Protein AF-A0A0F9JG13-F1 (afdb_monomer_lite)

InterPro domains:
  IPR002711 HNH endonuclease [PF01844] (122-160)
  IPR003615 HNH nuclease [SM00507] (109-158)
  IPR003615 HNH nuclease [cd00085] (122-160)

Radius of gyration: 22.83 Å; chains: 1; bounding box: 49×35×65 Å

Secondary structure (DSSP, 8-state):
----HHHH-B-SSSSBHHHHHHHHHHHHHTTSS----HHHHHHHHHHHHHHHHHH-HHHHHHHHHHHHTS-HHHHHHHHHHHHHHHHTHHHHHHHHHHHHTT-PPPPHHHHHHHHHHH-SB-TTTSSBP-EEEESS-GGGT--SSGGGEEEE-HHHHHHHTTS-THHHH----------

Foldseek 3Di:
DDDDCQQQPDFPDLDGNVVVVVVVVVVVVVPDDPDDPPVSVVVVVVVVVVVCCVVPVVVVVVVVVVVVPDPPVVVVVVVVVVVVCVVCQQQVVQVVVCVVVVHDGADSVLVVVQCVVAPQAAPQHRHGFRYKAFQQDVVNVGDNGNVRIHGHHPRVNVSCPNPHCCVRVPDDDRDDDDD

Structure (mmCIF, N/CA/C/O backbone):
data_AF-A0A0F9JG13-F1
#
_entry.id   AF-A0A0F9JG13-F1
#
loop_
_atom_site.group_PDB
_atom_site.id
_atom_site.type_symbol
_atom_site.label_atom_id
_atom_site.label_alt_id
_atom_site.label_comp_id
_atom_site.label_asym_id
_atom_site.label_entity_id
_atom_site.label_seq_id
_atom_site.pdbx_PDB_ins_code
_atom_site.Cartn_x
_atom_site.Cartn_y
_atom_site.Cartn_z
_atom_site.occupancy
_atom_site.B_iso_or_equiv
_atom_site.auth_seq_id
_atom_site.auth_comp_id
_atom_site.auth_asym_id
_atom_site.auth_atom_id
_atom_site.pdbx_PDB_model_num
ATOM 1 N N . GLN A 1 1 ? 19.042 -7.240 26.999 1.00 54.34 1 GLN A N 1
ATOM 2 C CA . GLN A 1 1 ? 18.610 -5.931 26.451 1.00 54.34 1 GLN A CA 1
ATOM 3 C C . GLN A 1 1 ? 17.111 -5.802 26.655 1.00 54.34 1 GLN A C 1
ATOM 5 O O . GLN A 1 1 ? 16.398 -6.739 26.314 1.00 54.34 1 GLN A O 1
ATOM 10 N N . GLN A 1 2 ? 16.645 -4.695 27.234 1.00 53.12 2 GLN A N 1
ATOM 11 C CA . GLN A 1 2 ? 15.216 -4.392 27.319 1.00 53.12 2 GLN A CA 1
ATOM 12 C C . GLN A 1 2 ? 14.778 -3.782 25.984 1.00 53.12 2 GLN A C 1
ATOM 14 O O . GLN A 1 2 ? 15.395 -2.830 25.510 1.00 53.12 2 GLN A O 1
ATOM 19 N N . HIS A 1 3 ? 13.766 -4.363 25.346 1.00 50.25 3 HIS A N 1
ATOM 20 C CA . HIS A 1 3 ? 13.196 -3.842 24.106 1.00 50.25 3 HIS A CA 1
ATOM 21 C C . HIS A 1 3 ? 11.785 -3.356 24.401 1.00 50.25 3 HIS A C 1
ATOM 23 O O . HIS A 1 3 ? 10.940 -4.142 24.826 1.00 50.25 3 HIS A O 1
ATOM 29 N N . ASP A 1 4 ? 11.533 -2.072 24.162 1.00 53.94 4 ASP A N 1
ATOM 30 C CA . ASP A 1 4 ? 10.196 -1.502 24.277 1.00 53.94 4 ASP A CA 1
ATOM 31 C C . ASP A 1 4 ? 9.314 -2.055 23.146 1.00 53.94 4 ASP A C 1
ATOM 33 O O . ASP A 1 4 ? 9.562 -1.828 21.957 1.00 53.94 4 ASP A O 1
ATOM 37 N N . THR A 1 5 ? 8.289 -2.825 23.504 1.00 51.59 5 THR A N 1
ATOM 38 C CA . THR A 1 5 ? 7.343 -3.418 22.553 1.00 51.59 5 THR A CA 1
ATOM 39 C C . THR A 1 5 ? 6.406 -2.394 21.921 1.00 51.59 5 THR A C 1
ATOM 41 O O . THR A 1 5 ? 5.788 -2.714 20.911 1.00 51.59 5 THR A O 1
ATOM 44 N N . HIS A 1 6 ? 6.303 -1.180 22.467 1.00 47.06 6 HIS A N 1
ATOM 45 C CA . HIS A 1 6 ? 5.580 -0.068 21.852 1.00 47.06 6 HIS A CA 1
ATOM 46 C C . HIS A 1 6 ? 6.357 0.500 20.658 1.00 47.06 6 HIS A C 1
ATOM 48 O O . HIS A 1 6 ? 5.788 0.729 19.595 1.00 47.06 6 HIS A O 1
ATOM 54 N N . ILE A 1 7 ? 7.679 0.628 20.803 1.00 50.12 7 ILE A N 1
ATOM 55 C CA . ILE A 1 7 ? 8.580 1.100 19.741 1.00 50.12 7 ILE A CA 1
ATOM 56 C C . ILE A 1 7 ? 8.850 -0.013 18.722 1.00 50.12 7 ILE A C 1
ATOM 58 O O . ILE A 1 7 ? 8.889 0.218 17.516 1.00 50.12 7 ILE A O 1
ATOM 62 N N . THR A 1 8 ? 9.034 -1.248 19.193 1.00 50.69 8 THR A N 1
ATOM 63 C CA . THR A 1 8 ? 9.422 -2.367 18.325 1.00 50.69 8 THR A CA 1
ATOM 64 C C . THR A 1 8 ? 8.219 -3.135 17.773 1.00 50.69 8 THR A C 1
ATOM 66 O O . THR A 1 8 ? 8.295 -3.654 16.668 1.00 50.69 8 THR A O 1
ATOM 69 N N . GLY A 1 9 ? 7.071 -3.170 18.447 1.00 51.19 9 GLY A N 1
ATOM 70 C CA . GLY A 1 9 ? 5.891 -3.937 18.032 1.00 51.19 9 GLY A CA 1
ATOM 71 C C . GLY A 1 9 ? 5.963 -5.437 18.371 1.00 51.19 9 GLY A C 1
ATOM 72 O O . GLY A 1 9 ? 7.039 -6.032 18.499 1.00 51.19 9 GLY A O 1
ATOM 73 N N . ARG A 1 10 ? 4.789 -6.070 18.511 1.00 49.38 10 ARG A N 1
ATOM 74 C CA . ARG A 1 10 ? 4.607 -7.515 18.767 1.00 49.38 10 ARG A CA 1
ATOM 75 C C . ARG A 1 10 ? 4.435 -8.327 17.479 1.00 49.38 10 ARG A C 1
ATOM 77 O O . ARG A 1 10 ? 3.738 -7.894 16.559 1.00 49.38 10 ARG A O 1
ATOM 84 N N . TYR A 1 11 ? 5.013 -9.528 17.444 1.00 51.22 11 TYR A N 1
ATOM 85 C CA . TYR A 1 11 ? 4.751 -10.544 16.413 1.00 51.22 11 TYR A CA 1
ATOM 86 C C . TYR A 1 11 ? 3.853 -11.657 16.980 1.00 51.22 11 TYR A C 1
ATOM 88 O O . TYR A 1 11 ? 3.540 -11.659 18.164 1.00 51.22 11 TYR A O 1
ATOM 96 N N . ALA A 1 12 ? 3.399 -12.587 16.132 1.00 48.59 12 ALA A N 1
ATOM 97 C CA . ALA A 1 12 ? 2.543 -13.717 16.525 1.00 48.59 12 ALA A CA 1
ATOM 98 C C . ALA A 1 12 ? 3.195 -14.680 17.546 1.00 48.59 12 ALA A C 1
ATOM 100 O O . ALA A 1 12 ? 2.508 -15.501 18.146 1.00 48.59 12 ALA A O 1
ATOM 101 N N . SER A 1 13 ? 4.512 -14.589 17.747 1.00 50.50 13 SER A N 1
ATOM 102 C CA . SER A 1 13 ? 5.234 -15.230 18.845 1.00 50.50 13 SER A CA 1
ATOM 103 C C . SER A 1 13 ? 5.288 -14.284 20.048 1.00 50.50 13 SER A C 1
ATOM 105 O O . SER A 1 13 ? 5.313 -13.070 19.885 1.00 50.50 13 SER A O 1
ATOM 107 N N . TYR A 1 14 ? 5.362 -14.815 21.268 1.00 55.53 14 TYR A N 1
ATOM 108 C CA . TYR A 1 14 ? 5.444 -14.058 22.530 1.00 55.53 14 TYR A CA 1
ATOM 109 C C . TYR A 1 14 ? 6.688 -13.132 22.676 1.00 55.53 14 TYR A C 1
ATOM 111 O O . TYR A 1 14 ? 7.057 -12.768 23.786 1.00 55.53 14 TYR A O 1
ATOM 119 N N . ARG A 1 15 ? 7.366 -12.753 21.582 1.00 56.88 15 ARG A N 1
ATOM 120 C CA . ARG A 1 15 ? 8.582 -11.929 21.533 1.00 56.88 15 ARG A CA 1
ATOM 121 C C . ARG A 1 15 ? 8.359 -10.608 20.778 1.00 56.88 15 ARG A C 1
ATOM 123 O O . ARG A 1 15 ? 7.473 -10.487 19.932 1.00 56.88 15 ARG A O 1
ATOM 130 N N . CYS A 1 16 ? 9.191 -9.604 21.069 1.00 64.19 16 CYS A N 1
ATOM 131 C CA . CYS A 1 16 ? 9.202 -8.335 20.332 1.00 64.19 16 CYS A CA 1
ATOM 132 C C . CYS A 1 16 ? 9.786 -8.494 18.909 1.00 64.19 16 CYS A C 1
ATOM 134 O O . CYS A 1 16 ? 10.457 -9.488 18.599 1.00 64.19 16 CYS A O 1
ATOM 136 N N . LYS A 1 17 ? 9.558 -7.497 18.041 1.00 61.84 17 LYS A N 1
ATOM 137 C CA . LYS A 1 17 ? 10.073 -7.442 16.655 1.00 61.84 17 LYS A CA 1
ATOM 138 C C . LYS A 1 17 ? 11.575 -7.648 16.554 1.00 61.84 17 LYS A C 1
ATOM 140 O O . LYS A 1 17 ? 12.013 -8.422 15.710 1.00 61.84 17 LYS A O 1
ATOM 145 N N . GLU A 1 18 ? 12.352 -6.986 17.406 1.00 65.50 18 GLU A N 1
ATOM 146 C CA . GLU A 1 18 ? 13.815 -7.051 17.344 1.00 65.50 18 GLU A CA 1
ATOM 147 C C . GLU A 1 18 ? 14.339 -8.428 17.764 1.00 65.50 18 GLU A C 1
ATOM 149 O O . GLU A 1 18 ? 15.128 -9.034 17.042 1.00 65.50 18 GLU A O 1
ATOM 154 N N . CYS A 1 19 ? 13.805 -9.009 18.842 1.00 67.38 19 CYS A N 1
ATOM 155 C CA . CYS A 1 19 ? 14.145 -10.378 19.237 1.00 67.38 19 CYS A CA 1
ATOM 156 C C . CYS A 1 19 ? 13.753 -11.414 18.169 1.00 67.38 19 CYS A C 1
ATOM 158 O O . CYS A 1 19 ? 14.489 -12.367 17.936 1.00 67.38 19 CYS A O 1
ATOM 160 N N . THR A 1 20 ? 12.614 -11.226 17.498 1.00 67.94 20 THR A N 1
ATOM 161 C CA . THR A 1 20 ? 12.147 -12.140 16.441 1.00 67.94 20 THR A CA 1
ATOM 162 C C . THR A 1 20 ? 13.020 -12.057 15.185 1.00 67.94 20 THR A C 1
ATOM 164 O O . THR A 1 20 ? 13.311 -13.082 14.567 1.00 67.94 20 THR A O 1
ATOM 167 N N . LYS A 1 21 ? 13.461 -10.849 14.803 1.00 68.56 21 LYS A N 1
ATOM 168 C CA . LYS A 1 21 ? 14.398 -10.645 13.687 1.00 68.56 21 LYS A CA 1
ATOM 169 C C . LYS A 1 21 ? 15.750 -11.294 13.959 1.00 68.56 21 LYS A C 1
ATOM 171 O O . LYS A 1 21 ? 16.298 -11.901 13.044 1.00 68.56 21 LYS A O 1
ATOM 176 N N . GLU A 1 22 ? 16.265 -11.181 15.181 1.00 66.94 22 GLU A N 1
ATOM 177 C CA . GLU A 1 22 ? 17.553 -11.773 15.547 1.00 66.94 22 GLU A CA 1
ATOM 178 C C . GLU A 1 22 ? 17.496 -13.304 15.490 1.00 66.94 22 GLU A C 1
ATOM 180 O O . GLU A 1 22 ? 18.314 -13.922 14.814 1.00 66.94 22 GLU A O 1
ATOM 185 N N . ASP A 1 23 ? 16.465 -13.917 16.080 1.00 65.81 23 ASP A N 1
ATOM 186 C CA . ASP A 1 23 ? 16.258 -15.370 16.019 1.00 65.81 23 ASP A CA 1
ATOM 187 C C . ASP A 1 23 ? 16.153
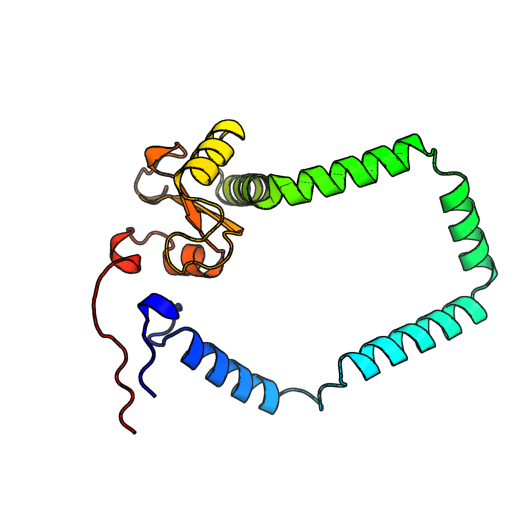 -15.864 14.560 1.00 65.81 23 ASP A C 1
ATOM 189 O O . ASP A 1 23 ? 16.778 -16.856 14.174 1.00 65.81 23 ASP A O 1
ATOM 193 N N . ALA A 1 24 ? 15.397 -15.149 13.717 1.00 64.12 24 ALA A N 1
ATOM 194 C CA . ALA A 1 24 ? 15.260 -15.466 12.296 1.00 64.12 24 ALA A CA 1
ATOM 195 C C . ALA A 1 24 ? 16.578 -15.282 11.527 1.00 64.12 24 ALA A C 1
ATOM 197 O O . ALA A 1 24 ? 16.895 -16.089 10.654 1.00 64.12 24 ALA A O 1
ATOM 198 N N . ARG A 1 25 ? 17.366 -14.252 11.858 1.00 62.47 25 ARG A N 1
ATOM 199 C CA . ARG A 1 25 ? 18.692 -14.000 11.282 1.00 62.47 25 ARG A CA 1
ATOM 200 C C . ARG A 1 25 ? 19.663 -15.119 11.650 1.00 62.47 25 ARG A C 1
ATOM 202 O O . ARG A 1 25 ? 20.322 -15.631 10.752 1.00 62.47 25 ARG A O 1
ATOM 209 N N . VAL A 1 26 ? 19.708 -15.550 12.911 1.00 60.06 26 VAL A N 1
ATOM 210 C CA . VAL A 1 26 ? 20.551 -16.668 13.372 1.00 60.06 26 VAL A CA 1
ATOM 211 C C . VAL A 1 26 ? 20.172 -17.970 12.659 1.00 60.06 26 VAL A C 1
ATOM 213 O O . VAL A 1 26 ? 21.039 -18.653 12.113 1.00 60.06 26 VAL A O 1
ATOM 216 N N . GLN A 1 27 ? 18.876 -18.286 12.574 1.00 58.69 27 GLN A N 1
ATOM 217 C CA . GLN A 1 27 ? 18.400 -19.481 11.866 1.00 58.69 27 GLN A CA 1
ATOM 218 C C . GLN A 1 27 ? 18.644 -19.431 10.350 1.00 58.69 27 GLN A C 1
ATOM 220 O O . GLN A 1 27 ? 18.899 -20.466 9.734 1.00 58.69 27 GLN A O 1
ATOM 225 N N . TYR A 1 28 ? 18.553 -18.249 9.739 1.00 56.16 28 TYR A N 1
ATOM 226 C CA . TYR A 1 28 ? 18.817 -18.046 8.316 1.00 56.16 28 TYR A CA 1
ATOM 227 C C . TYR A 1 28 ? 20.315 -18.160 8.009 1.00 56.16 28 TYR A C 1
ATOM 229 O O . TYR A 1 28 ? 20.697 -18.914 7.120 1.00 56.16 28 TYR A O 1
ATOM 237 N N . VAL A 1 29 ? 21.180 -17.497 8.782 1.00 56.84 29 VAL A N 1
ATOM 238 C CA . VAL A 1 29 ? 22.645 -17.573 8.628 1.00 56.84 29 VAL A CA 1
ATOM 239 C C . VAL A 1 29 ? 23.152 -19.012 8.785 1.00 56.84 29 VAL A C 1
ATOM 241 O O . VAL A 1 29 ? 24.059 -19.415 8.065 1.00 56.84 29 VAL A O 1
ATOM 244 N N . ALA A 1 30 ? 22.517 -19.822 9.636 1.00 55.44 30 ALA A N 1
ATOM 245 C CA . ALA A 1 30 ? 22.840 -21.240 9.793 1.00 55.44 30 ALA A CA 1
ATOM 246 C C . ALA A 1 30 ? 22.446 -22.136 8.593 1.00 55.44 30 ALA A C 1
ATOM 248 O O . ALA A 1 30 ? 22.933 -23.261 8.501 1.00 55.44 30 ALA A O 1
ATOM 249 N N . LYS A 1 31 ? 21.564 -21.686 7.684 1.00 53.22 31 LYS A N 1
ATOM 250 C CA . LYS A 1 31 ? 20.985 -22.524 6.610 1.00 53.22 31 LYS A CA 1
---
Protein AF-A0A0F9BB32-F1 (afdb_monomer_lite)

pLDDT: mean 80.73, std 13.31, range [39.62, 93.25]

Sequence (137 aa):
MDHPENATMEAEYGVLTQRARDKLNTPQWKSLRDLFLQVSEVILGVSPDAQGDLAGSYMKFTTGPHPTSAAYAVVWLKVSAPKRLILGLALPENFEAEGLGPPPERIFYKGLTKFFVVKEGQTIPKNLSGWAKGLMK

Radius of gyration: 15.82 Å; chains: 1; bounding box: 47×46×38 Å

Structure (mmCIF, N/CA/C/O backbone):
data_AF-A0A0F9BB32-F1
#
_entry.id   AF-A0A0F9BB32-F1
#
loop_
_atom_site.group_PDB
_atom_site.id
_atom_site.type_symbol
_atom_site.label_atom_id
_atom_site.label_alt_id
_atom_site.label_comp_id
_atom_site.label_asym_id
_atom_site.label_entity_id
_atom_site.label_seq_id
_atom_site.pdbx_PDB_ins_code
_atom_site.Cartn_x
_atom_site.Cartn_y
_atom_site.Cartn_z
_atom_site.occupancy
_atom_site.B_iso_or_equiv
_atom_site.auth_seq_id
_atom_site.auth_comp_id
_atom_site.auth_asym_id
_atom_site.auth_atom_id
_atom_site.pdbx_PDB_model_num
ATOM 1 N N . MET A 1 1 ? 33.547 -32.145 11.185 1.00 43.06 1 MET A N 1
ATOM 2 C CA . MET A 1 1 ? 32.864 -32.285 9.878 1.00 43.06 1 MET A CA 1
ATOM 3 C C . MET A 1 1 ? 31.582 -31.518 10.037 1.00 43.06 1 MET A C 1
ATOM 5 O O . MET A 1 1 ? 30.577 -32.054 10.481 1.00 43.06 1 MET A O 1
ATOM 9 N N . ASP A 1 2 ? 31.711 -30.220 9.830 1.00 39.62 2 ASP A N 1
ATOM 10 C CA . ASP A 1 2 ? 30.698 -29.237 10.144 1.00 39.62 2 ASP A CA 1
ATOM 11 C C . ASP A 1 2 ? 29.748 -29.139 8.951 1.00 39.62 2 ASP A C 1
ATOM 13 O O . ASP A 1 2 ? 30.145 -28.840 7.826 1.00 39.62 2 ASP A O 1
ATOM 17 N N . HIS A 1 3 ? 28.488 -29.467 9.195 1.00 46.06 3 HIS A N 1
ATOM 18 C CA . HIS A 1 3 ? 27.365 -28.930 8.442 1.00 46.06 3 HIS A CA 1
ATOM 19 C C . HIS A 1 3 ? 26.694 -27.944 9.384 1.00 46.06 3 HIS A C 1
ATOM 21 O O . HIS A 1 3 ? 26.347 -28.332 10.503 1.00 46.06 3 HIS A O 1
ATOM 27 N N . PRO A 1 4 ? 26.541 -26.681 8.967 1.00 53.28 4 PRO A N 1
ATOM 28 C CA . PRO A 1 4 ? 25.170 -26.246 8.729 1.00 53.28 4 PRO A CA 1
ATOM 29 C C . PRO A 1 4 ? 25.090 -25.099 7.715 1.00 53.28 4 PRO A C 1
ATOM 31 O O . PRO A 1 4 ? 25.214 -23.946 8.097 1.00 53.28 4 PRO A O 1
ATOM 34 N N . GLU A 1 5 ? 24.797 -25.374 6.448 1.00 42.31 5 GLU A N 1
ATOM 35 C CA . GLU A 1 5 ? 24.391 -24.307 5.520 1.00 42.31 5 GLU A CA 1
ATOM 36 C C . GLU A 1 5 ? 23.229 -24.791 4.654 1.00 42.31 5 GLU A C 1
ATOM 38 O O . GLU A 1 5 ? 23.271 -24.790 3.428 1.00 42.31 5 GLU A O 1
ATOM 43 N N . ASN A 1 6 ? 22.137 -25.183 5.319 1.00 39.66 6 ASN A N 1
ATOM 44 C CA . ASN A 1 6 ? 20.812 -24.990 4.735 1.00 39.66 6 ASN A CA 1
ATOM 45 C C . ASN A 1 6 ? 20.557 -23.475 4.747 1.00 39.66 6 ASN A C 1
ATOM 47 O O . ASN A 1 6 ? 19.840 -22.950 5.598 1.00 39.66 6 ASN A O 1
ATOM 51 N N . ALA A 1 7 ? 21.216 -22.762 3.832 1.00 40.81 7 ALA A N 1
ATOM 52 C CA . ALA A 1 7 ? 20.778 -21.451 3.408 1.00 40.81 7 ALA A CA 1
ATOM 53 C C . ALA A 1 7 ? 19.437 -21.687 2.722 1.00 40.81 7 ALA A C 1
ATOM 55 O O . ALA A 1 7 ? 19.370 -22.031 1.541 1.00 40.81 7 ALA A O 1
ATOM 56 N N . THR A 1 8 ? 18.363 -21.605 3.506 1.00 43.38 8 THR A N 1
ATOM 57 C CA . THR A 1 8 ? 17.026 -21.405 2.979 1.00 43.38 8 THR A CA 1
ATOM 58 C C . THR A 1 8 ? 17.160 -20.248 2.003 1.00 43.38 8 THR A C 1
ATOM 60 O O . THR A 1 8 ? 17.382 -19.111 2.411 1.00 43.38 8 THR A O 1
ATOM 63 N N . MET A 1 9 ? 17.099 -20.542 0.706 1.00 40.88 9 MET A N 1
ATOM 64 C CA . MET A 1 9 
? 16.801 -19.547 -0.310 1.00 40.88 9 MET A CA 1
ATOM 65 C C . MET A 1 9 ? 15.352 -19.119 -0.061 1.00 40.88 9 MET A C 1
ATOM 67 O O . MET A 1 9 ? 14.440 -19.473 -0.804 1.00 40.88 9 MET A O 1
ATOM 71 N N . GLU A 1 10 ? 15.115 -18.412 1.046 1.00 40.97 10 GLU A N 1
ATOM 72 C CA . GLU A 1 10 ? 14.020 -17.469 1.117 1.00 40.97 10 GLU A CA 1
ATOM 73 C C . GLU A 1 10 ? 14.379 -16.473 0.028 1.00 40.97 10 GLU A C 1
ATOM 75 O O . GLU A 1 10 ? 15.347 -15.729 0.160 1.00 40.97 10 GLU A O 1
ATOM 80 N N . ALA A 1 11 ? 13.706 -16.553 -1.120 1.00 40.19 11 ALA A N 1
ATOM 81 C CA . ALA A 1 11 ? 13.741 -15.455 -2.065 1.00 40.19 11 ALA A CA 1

# Your goal
Using the entries shown above, reproduce verbatim the lines from the line bearing "ATOM 200 C C" to the line bearing "ATOM 211 C C", inclusive.

# Your solution
ATOM 200 C C . ARG A 1 25 ? 19.663 -15.119 11.650 1.00 62.47 25 ARG A C 1
ATOM 202 O O . ARG A 1 25 ? 20.322 -15.631 10.752 1.00 62.47 25 ARG A O 1
ATOM 209 N N . VAL A 1 26 ? 19.708 -15.550 12.911 1.00 60.06 26 VAL A N 1
ATOM 210 C CA . VAL A 1 26 ? 20.551 -16.668 13.372 1.00 60.06 26 VAL A CA 1
ATOM 211 C C . VAL A 1 26 ? 20.172 -17.970 12.659 1.00 60.06 26 VAL A C 1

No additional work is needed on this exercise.